ABOUT THIS EXERCISE
Among the lines of data below, reproduce only those from the one with "ATOM 10 O O" through the one with "ATOM 17 O O", exactly as they stand, both ends included.

PROVIDED RECORDS
═══

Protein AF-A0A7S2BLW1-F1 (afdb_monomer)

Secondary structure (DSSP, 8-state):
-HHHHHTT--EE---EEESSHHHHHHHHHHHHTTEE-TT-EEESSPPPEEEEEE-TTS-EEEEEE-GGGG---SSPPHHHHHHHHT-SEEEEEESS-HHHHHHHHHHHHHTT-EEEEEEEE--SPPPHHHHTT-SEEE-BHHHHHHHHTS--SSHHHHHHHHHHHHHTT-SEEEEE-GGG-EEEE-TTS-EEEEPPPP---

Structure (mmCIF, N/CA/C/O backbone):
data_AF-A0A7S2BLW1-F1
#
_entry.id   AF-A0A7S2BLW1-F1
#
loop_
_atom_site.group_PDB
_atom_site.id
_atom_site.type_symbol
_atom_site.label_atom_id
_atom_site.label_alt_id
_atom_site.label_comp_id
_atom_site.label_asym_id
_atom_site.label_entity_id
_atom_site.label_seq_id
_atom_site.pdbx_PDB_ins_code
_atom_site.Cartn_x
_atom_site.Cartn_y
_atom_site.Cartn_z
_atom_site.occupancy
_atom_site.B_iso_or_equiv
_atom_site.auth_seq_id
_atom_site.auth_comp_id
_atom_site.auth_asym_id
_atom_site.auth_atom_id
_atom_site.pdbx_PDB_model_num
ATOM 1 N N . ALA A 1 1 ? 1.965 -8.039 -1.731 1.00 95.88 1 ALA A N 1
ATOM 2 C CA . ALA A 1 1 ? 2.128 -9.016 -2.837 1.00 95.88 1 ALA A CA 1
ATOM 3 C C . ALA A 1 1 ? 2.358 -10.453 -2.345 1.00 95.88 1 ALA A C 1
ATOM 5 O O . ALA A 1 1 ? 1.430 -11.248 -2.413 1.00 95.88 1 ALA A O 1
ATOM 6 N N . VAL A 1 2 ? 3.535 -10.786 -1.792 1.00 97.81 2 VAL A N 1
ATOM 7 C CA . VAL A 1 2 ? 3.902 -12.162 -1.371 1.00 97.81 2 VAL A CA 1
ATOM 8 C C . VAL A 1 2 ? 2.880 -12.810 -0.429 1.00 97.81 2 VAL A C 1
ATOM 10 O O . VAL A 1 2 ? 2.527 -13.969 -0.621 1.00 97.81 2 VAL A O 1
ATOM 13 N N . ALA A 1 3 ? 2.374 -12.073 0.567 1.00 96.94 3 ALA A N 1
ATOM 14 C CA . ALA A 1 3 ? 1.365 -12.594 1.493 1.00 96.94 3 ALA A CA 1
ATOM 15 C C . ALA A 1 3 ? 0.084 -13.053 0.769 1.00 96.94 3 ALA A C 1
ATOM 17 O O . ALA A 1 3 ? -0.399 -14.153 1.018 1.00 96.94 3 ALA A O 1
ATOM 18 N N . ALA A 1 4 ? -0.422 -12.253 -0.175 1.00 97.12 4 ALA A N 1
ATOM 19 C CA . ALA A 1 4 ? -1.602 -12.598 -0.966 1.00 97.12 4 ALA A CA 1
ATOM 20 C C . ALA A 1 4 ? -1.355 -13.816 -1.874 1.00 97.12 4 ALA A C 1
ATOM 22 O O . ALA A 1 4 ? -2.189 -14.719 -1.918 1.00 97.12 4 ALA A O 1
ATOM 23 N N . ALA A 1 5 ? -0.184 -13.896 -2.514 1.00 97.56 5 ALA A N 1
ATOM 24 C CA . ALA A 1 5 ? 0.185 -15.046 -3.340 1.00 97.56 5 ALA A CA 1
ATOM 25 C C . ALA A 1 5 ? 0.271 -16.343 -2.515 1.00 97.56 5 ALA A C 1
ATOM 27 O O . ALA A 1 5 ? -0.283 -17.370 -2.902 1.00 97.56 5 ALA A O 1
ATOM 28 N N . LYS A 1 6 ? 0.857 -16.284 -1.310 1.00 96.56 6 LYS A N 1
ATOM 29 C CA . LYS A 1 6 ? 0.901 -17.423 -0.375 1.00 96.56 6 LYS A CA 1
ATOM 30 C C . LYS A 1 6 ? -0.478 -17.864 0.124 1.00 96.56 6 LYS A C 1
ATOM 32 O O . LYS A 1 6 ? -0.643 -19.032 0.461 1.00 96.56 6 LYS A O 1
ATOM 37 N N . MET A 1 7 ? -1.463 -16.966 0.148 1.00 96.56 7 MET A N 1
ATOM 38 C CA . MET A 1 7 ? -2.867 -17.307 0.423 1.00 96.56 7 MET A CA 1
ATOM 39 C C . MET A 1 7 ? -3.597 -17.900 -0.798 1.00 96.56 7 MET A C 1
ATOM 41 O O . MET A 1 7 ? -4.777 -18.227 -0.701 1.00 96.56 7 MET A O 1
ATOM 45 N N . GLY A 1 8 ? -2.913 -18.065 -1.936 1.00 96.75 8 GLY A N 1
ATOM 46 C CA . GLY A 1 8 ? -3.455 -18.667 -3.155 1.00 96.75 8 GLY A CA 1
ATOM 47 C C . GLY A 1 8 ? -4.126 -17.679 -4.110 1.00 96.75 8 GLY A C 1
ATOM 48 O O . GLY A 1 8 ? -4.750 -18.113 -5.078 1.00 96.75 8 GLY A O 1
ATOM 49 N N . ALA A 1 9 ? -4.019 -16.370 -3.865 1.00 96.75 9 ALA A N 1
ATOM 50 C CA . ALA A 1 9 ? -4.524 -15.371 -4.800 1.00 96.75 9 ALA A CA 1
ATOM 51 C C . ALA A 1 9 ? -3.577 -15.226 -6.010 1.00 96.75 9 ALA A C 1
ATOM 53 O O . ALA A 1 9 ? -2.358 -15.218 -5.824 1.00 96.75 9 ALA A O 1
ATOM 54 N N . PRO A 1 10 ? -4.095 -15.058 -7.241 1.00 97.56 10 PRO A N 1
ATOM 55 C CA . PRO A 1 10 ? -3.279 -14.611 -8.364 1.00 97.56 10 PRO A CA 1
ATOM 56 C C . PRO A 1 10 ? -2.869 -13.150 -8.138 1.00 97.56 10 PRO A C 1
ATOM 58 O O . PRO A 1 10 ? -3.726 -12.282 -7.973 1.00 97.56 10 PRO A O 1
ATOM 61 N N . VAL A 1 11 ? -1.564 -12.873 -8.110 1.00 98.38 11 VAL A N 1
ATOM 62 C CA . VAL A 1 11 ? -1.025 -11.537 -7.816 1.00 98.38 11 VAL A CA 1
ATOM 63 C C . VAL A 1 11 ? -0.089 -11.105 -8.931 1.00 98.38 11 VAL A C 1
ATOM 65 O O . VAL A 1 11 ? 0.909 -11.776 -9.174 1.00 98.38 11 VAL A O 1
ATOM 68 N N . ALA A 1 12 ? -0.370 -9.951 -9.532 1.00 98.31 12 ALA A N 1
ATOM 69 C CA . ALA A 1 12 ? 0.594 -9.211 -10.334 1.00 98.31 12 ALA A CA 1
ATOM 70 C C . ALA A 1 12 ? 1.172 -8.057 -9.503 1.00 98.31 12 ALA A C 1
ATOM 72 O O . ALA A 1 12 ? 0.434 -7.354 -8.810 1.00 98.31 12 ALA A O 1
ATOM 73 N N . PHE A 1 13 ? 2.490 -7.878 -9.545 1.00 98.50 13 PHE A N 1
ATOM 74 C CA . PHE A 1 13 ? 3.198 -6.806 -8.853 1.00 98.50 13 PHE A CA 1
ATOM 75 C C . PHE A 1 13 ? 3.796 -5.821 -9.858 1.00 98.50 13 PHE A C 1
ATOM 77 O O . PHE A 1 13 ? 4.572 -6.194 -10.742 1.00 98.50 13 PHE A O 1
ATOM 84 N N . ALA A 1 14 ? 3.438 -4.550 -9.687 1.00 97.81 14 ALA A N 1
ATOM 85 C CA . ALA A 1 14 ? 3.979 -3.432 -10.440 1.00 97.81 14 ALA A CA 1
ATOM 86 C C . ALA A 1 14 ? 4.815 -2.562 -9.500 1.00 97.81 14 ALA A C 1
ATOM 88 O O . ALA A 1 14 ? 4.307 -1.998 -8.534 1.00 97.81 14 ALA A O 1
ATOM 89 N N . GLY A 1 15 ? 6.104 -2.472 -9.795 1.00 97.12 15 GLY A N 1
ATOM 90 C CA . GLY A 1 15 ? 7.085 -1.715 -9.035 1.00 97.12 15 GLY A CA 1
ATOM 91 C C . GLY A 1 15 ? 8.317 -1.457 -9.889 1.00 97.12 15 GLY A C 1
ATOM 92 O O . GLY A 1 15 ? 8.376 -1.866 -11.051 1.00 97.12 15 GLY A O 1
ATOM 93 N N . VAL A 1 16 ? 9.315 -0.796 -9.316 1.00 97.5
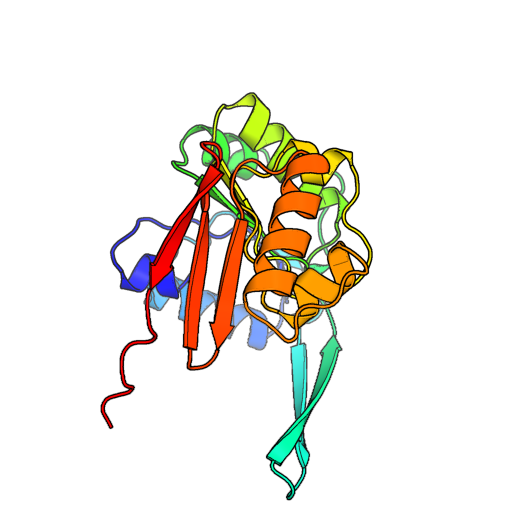6 16 VAL A N 1
ATOM 94 C CA . VAL A 1 16 ? 10.586 -0.542 -9.997 1.00 97.56 16 VAL A CA 1
ATOM 95 C C . VAL A 1 16 ? 11.699 -1.147 -9.157 1.00 97.56 16 VAL A C 1
ATOM 97 O O . VAL A 1 16 ? 11.969 -0.701 -8.044 1.00 97.56 16 VAL A O 1
ATOM 100 N N . PHE A 1 17 ? 12.342 -2.183 -9.685 1.00 97.81 17 PHE A N 1
ATOM 101 C CA . PHE A 1 17 ? 13.496 -2.799 -9.041 1.00 97.81 17 PHE A CA 1
ATOM 102 C C . PHE A 1 17 ? 14.773 -2.042 -9.396 1.00 97.81 17 PHE A C 1
ATOM 104 O O . PHE A 1 17 ? 14.910 -1.516 -10.499 1.00 97.81 17 PHE A O 1
ATOM 111 N N . GLY A 1 18 ? 15.744 -2.025 -8.485 1.00 97.69 18 GLY A N 1
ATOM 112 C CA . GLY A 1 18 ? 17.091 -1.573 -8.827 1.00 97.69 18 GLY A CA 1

═══

TASK RESULT
ATOM 10 O O . VAL A 1 2 ? 2.527 -13.969 -0.621 1.00 97.81 2 VAL A O 1
ATOM 13 N N . ALA A 1 3 ? 2.374 -12.073 0.567 1.00 96.94 3 ALA A N 1
ATOM 14 C CA . ALA A 1 3 ? 1.365 -12.594 1.493 1.00 96.94 3 ALA A CA 1
ATOM 15 C C . ALA A 1 3 ? 0.084 -13.053 0.769 1.00 96.94 3 ALA A C 1
ATOM 17 O O . ALA A 1 3 ? -0.399 -14.153 1.018 1.00 96.94 3 ALA A O 1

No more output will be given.